A function f(x, y) is called homogeneous of degree n if multiplying both x and y by the same factor t simply multiplies the function by t^n:

f(tx, ty) = t^n f(x, y)

For example:

The important case for us: a function that is homogeneous of degree 0 depends only on the ratio y/x. When you set t = 1/x, you get f(x, y) = f(1, y/x), which is a function of y/x alone.

Homogeneous Differential Equation

A first-order equation \frac{dy}{dx} = f(x, y) is called homogeneous if f(x, y) is a homogeneous function of degree 0 — equivalently, if f(x, y) can be written as a function of y/x alone:

\frac{dy}{dx} = \phi\!\left(\frac{y}{x}\right)

The substitution y = vx (so v = y/x) reduces it to a separable equation in v and x.

The substitution y = vx — why it works

Set y = vx, where v is a new unknown function of x. By the product rule:

\frac{dy}{dx} = v + x\frac{dv}{dx}

Substitute into \frac{dy}{dx} = \phi(y/x) = \phi(v):

v + x\frac{dv}{dx} = \phi(v)
x\frac{dv}{dx} = \phi(v) - v

This is separable:

\frac{dv}{\phi(v) - v} = \frac{dx}{x}

Integrate both sides, then substitute back v = y/x to get the solution in terms of x and y.

The entire method rests on one structural fact: in a homogeneous equation, x and y always appear in the same "degree," so dividing by x^n collapses everything down to the single variable v = y/x.

The full method, step by step

Let's solve the equation from the opening:

\frac{dy}{dx} = \frac{x + y}{x - y}

Step 1. Verify homogeneity. Check that f(tx, ty) = t^0 f(x, y):

f(tx, ty) = \frac{tx + ty}{tx - ty} = \frac{x + y}{x - y} = f(x, y) \checkmark

Step 2. Substitute y = vx. Then \frac{dy}{dx} = v + x\frac{dv}{dx} and \frac{y}{x} = v:

v + x\frac{dv}{dx} = \frac{1 + v}{1 - v}

Step 3. Isolate x\frac{dv}{dx}.

x\frac{dv}{dx} = \frac{1 + v}{1 - v} - v = \frac{1 + v - v(1-v)}{1 - v} = \frac{1 + v - v + v^2}{1 - v} = \frac{1 + v^2}{1 - v}

Step 4. Separate.

\frac{1 - v}{1 + v^2}\, dv = \frac{dx}{x}

Split the left side:

\frac{1}{1 + v^2}\, dv - \frac{v}{1 + v^2}\, dv = \frac{dx}{x}

Step 5. Integrate.

\arctan v - \frac{1}{2}\ln(1 + v^2) = \ln|x| + C

Step 6. Substitute back v = y/x.

\arctan\frac{y}{x} - \frac{1}{2}\ln\!\left(1 + \frac{y^2}{x^2}\right) = \ln|x| + C

Simplify using 1 + y^2/x^2 = (x^2 + y^2)/x^2 and \ln\sqrt{(x^2+y^2)/x^2} = \frac{1}{2}\ln(x^2+y^2) - \ln|x|:

\arctan\frac{y}{x} = \frac{1}{2}\ln(x^2 + y^2) + C

This is the general solution — an implicit relation between x and y. The curves it describes are logarithmic spirals, which appear in nature everywhere from seashells to galaxy arms.

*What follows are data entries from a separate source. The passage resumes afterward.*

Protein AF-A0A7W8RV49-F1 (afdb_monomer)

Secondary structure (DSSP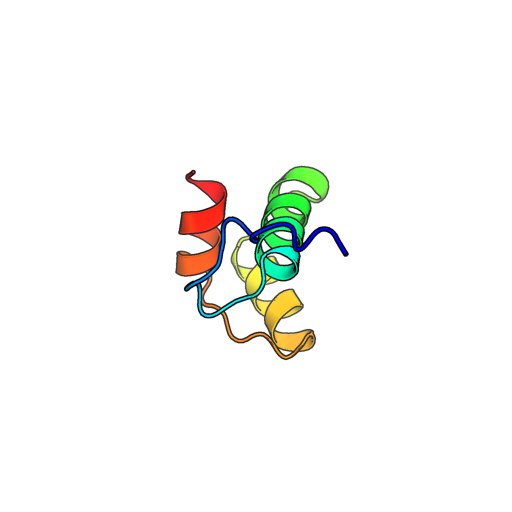, 8-state):
------TTTT-SS-HHHHHHHHHHHHHH---HHHHHHHHHHTT----HHHHHHHH--

Nearest PDB structures (foldseek):
  5juo-assembly1_KB  TM=6.427E-01  e=7.772E+00  Saccharomyces cerevisiae

Solvent-accessible surface area (backbone atoms only — not comparable to full-atom values): 3558 Å² total; per-residue (Å²): 130,88,77,74,76,58,97,43,82,84,51,100,55,60,60,71,57,56,55,48,49,46,46,41,38,73,75,67,68,46,51,54,63,58,49,26,51,59,33,40,78,71,74,40,89,55,57,41,68,59,53,47,60,63,68,75,107

Foldseek 3Di:
DPPPPQPCVPPPDGPVLLVVLLCCCVVVVDQLVVSQVVCVVVVHHDDSVVNVVSNVD

Structure (mmCIF, N/CA/C/O backbone):
data_AF-A0A7W8RV49-F1
#
_entry.id   AF-A0A7W8RV49-F1
#
loop_
_atom_site.group_PDB
_atom_site.id
_atom_site.type_symbol
_atom_site.label_atom_id
_atom_site.label_alt_id
_atom_site.label_comp_id
_atom_site.label_asym_id
_atom_site.label_entity_id
_atom_site.label_seq_id
_atom_site.pdbx_PDB_ins_code
_atom_site.Cartn_x
_atom_site.Cartn_y
_atom_site.Cartn_z
_atom_site.occupancy
_atom_site.B_iso_or_equiv
_atom_site.auth_seq_id
_atom_site.auth_comp_id
_atom_site.auth_asym_id
_atom_site.auth_atom_id
_atom_site.pdbx_PDB_model_num
ATOM 1 N N . MET A 1 1 ? -3.209 14.650 -25.599 1.00 42.88 1 MET A N 1
ATOM 2 C CA . MET A 1 1 ? -3.341 13.681 -24.488 1.00 42.88 1 MET A CA 1
ATOM 3 C C . MET A 1 1 ? -2.441 14.149 -23.358 1.00 42.88 1 MET A C 1
ATOM 5 O O . MET A 1 1 ? -1.241 14.252 -23.566 1.00 42.88 1 MET A O 1
ATOM 9 N N . LYS A 1 2 ? -3.006 14.570 -22.221 1.00 39.53 2 LYS A N 1
ATOM 10 C CA . LYS A 1 2 ? -2.225 15.131 -21.111 1.00 39.53 2 LYS A CA 1
ATOM 11 C C . LYS A 1 2 ? -1.501 13.979 -20.415 1.00 39.53 2 LYS A C 1
ATOM 13 O O . LYS A 1 2 ? -2.090 13.303 -19.582 1.00 39.53 2 LYS A O 1
ATOM 18 N N . THR A 1 3 ? -0.253 13.713 -20.788 1.00 49.41 3 THR A N 1
ATOM 19 C CA . THR A 1 3 ? 0.617 12.813 -20.028 1.00 49.41 3 THR A CA 1
ATOM 20 C C . THR A 1 3 ? 0.944 13.507 -18.713 1.00 49.41 3 THR A C 1
ATOM 22 O O . THR A 1 3 ? 1.898 14.280 -18.622 1.00 49.41 3 THR A O 1
ATOM 25 N N . THR A 1 4 ? 0.110 13.290 -17.698 1.00 53.53 4 THR A N 1
ATOM 26 C CA . THR A 1 4 ? 0.456 13.551 -16.301 1.00 53.53 4 THR A CA 1
ATOM 27 C C . THR A 1 4 ? 1.762 12.824 -16.035 1.00 53.53 4 THR A C 1
ATOM 29 O O . THR A 1 4 ? 1.776 11.599 -15.928 1.00 53.53 4 THR A O 1
ATOM 32 N N . LYS A 1 5 ? 2.875 13.565 -15.999 1.00 49.88 5 LYS A N 1
ATOM 33 C CA . LYS A 1 5 ? 4.152 13.047 -15.515 1.00 49.88 5 LYS A CA 1
ATOM 34 C C . LYS A 1 5 ? 3.887 12.531 -14.105 1.00 49.88 5 LYS A C 1
ATOM 36 O O . LYS A 1 5 ? 3.723 13.323 -13.183 1.00 49.88 5 LYS A O 1
ATOM 41 N N . SER A 1 6 ? 3.762 11.212 -13.956 1.00 57.09 6 SER A N 1
ATOM 42 C CA . SER A 1 6 ? 3.690 10.587 -12.644 1.00 57.09 6 SER A CA 1
ATOM 43 C C . SER A 1 6 ? 4.896 11.071 -11.852 1.00 57.09 6 SER A C 1
ATOM 45 O O . SER A 1 6 ? 6.027 10.859 -12.280 1.00 57.09 6 SER A O 1
ATOM 47 N N . LEU A 1 7 ? 4.659 11.676 -10.687 1.00 55.12 7 LEU A N 1
ATOM 48 C CA . LEU A 1 7 ? 5.678 12.098 -9.711 1.00 55.12 7 LEU A CA 1
ATOM 49 C C . LEU A 1 7 ? 6.609 10.960 -9.233 1.00 55.12 7 LEU A C 1
ATOM 51 O O . LEU A 1 7 ? 7.501 11.180 -8.425 1.00 55.12 7 LEU A O 1
ATOM 55 N N . TYR A 1 8 ? 6.403 9.751 -9.749 1.00 53.25 8 TYR A N 1
ATOM 56 C CA . TYR A 1 8 ? 7.085 8.511 -9.411 1.00 53.25 8 TYR A CA 1
ATOM 57 C C . TYR A 1 8 ? 7.830 7.914 -10.618 1.00 53.25 8 TYR A C 1
ATOM 59 O O . TYR A 1 8 ? 8.145 6.727 -10.620 1.00 53.25 8 TYR A O 1
ATOM 67 N N . HIS A 1 9 ? 8.082 8.709 -11.666 1.00 39.12 9 HIS A N 1
ATOM 68 C CA . HIS A 1 9 ? 8.877 8.307 -12.829 1.00 39.12 9 HIS A CA 1
ATOM 69 C C . HIS A 1 9 ? 10.306 7.970 -12.358 1.00 39.12 9 HIS A C 1
ATOM 71 O O . HIS A 1 9 ? 11.094 8.869 -12.082 1.00 39.12 9 HIS A O 1
ATOM 77 N N . GLY A 1 10 ? 10.603 6.679 -12.179 1.00 50.75 10 GLY A N 1
ATOM 78 C CA . GLY A 1 10 ? 11.876 6.185 -11.634 1.00 50.75 10 GLY A CA 1
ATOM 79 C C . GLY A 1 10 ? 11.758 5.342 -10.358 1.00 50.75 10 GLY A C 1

The solution curves of $\frac{dy}{dx} = \frac{x+y}{x-y}$ are logarithmic spirals centred at the origin. Every curve spirals outward, winding around the origin without ever reaching it. The dashed lines show two directions where the slope is particularly simple.

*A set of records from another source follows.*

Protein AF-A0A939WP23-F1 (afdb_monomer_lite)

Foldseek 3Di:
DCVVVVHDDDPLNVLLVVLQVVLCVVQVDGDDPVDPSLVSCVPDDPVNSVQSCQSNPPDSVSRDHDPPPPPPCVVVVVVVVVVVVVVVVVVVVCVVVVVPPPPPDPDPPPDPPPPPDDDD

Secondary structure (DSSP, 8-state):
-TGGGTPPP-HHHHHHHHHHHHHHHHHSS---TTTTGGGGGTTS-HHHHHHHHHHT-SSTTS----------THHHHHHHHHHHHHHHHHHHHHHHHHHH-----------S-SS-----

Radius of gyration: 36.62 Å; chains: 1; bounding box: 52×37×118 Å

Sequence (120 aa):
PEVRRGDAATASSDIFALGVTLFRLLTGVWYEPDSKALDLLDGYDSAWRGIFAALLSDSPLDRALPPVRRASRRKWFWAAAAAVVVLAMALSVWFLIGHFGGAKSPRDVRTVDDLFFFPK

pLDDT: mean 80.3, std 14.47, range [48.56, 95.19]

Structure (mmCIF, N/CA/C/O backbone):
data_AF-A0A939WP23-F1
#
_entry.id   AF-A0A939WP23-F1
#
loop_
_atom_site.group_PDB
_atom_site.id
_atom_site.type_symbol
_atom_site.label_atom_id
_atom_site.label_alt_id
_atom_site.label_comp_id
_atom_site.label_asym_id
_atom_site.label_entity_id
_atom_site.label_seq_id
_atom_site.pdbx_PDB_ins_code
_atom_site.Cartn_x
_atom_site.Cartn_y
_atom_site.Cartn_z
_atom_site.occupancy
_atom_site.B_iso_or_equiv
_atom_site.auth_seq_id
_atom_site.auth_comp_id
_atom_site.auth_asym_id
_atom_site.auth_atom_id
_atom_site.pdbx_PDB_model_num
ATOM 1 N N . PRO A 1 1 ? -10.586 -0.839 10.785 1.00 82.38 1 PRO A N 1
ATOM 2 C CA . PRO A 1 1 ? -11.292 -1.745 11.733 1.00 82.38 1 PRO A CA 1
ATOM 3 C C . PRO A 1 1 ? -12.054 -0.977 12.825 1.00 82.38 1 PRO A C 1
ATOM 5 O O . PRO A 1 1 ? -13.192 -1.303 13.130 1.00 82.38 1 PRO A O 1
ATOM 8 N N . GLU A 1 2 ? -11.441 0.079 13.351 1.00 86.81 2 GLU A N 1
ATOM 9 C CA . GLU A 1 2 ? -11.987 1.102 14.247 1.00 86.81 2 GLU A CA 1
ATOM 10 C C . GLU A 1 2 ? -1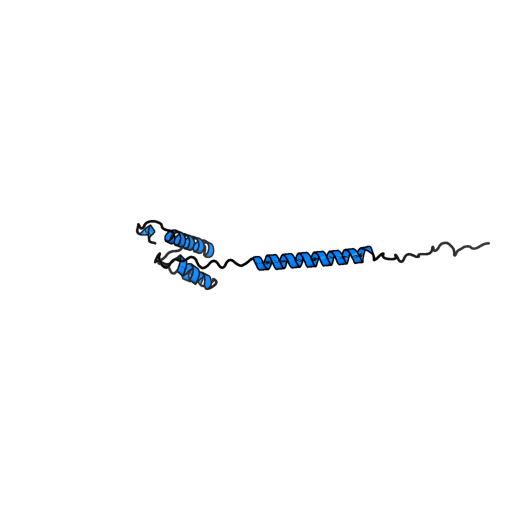3.364 1.648 13.824 1.00 86.81 2 GLU A C 1
ATOM 12 O O . GLU A 1 2 ? -14.299 1.599 14.614 1.00 86.81 2 GLU A O 1
ATOM 17 N N . VAL A 1 3 ? -13.567 2.013 12.551 1.00 88.88 3 VAL A N 1
ATOM 18 C CA . VAL A 1 3 ? -14.879 2.506 12.078 1.00 88.88 3 VAL A CA 1
ATOM 19 C C . VAL A 1 3 ? -15.977 1.439 12.196 1.00 88.88 3 VAL A C 1
ATOM 21 O O . VAL A 1 3 ? -17.107 1.752 12.553 1.00 88.88 3 VAL A O 1
ATOM 24 N N . ARG A 1 4 ? -15.656 0.151 11.977 1.00 87.31 4 ARG A N 1
ATOM 25 C CA . ARG A 1 4 ? -16.622 -0.946 12.207 1.00 87.31 4 ARG A CA 1
ATOM 26 C C . ARG A 1 4 ? -16.952 -1.127 13.691 1.00 87.31 4 ARG A C 1
ATOM 28 O O . ARG A 1 4 ? -18.018 -1.645 14.000 1.00 87.31 4 ARG A O 1
ATOM 35 N N . ARG A 1 5 ? -16.048 -0.728 14.593 1.00 88.38 5 ARG A N 1
ATOM 36 C CA . ARG A 1 5 ? -16.255 -0.755 16.050 1.00 88.38 5 ARG A CA 1
ATOM 37 C C . ARG A 1 5 ? -17.050 0.453 16.563 1.00 88.38 5 ARG A C 1
ATOM 39 O O . ARG A 1 5 ? -17.406 0.468 17.734 1.00 88.38 5 ARG A O 1
ATOM 46 N N . GLY A 1 6 ? -17.364 1.420 15.696 1.00 91.12 6 GLY A N 1
ATOM 47 C CA . GLY A 1 6 ? -18.112 2.632 16.038 1.00 91.12 6 GLY A CA 1
ATOM 48 C C . GLY A 1 6 ? -17.240 3.858 16.313 1.00 91.12 6 GLY A C 1
ATOM 49 O O . GLY A 1 6 ? -17.781 4.909 16.650 1.00 91.12 6 GLY A O 1
ATOM 50 N N . ASP A 1 7 ? -15.918 3.755 16.147 1.00 90.56 7 ASP A N 1
ATOM 51 C CA . ASP A 1 7 ? -15.021 4.904 16.271 1.00 90.56 7 ASP A CA 1
ATOM 52 C C . ASP A 1 7 ? -15.209 5.883 15.098 1.00 90.56 7 ASP A C 1
ATOM 54 O O . ASP A 1 7 ? -15.604 5.504 13.990 1.00 90.56 7 ASP A O 1
ATOM 58 N N . ALA A 1 8 ? -14.880 7.157 15.322 1.00 91.56 8 ALA A N 1
ATOM 59 C CA . ALA A 1 8 ? -14.934 8.173 14.276 1.00 91.56 8 ALA A CA 1
ATOM 60 C C . ALA A 1 8 ? -13.935 7.879 13.140 1.00 91.56 8 ALA A C 1
ATOM 62 O O . ALA A 1 8 ? -12.816 7.413 13.370 1.00 91.56 8 ALA A O 1
ATOM 63 N N . ALA A 1 9 ? -14.322 8.207 11.905 1.00 91.56 9 ALA A N 1
ATOM 64 C CA . ALA A 1 9 ? -13.420 8.153 10.761 1.00 91.56 9 ALA A CA 1
ATOM 65 C C . ALA A 1 9 ? -12.296 9.193 10.909 1.00 91.56 9 ALA A C 1
ATOM 67 O O . ALA A 1 9 ? -12.525 10.346 11.273 1.00 91.56 9 ALA A O 1
ATOM 68 N N . THR A 1 10 ? -11.070 8.768 10.622 1.00 92.50 10 THR A N 1
ATOM 69 C CA . THR A 1 10 ? -9.846 9.575 10.720 1.00 92.50 10 THR A CA 1
ATOM 70 C C . THR A 1 10 ? -8.959 9.356 9.497 1.00 92.50 10 THR A C 1
ATOM 72 O O . THR A 1 10 ? -9.171 8.421 8.722 1.00 92.50 10 THR A O 1
ATOM 75 N N . ALA A 1 11 ? -7.892 10.147 9.361 1.00 91.38 11 ALA A N 1
ATOM 76 C CA . ALA A 1 11 ? -6.884 9.929 8.322 1.00 91.38 11 ALA A CA 1
ATOM 77 C C . ALA A 1 11 ? -6.311 8.494 8.342 1.00 91.38 11 ALA A C 1
ATOM 79 O O . ALA A 1 11 ? -6.078 7.903 7.291 1.00 91.38 11 ALA A O 1
ATOM 80 N N . SER A 1 12 ? -6.149 7.882 9.522 1.00 91.44 12 SER A N 1
ATOM 81 C CA . SER A 1 12 ? -5.709 6.483 9.636 1.00 91.44 12 SER A CA 1
ATOM 82 C C . SER A 1 12 ? -6.730 5.488 9.072 1.00 91.44 12 SER A C 1
ATOM 84 O O . SER A 1 12 ? -6.338 4.425 8.582 1.00 91.44 12 SER A O 1
ATOM 86 N N . SER A 1 13 ? -8.027 5.809 9.115 1.00 92.38 13 SER A N 1
ATOM 87 C CA . SER A 1 13 ? -9.070 4.985 8.490 1.00 92.38 13 SER A CA 1
ATOM 88 C C . SER A 1 13 ? -9.071 5.113 6.963 1.00 92.38 13 SER A C 1
ATOM 90 O O . SER A 1 13 ? -9.242 4.107 6.273 1.00 92.38 13 SER A O 1
ATOM 92 N N . ASP A 1 14 ? -8.752 6.297 6.430 1.00 92.81 14 ASP A N 1
ATOM 93 C CA . ASP A 1 14 ? -8.577 6.506 4.987 1.00 92.81 14 ASP A CA 1
ATOM 94 C C . ASP A 1 14 ? -7.358 5.739 4.457 1.00 92.81 14 ASP A C 1
ATOM 96 O O . ASP A 1 14 ? -7.425 5.107 3.402 1.00 92.81 14 ASP A O 1
ATOM 100 N N . ILE A 1 15 ? -6.252 5.727 5.213 1.00 93.75 15 ILE A N 1
ATOM 101 C CA . ILE A 1 15 ? -5.052 4.940 4.881 1.00 93.75 15 ILE A CA 1
ATOM 102 C C . ILE A 1 15 ? -5.381 3.442 4.830 1.00 93.75 15 ILE A C 1
ATOM 104 O O . ILE A 1 15 ? -4.947 2.743 3.912 1.00 93.75 15 ILE A O 1
ATOM 108 N N . PHE A 1 16 ? -6.191 2.951 5.769 1.00 93.31 16 PHE A N 1
ATOM 109 C CA . PHE A 1 16 ? -6.646 1.563 5.751 1.00 93.31 16 PHE A CA 1
ATOM 110 C C . PHE A 1 16 ? -7.516 1.268 4.521 1.00 93.31 16 PHE A C 1
ATOM 112 O O . PHE A 1 16 ? -7.295 0.272 3.833 1.00 93.31 16 PHE A O 1
ATOM 119 N N . ALA A 1 17 ? -8.466 2.149 4.190 1.00 93.50 17 ALA A N 1
ATOM 120 C CA . ALA A 1 17 ? -9.308 2.009 2.999 1.00 93.50 17 ALA A CA 1
ATOM 121 C C . ALA A 1 17 ? -8.490 2.035 1.693 1.00 93.50 17 ALA A C 1
ATOM 123 O O . ALA A 1 17 ? -8.765 1.263 0.765 1.00 93.50 17 ALA A O 1
ATOM 124 N N . LEU A 1 18 ? -7.445 2.867 1.635 1.00 93.94 18 LEU A N 1
ATOM 125 C CA . LEU A 1 18 ? -6.475 2.876 0.542 1.00 93.94 18 LEU A CA 1
ATOM 126 C C . LEU A 1 18 ? -5.752 1.528 0.438 1.00 93.94 18 LEU A C 1
ATOM 128 O O . LEU A 1 18 ? -5.659 0.980 -0.659 1.00 93.94 18 LEU A O 1
ATOM 132 N N . GLY A 1 19 ? -5.294 0.974 1.564 1.00 93.94 19 GLY A N 1
ATOM 133 C CA . GLY A 1 19 ? -4.692 -0.358 1.627 1.00 93.94 19 GLY A CA 1
ATOM 134 C C . GLY A 1 19 ? -5.621 -1.443 1.079 1.00 93.94 19 GLY A C 1
ATOM 135 O O . GLY A 1 19 ? -5.213 -2.218 0.219 1.00 93.94 19 GLY A O 1
ATOM 136 N N . VAL A 1 20 ? -6.891 -1.456 1.496 1.00 94.75 20 VAL A N 1
ATOM 137 C CA . VAL A 1 20 ? -7.889 -2.430 1.014 1.00 94.75 20 VAL A CA 1
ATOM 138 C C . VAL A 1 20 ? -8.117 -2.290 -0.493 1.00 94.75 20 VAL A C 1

Equations reducible to homogeneous

Some equations look almost homogeneous but have constant terms that spoil the pattern:

\frac{dy}{dx} = \frac{ax + by + c}{dx + ey + f}

If c = f = 0, this is homogeneous. If c \neq 0 or f \neq 0, it is not — but you can often fix this by shifting coordinates.

Case 1: The lines ax + by + c = 0 and dx + ey + f = 0 intersect. Find the intersection point (h, k) and substitute X = x - h, Y = y - k. The constants vanish and the equation becomes homogeneous in X and Y.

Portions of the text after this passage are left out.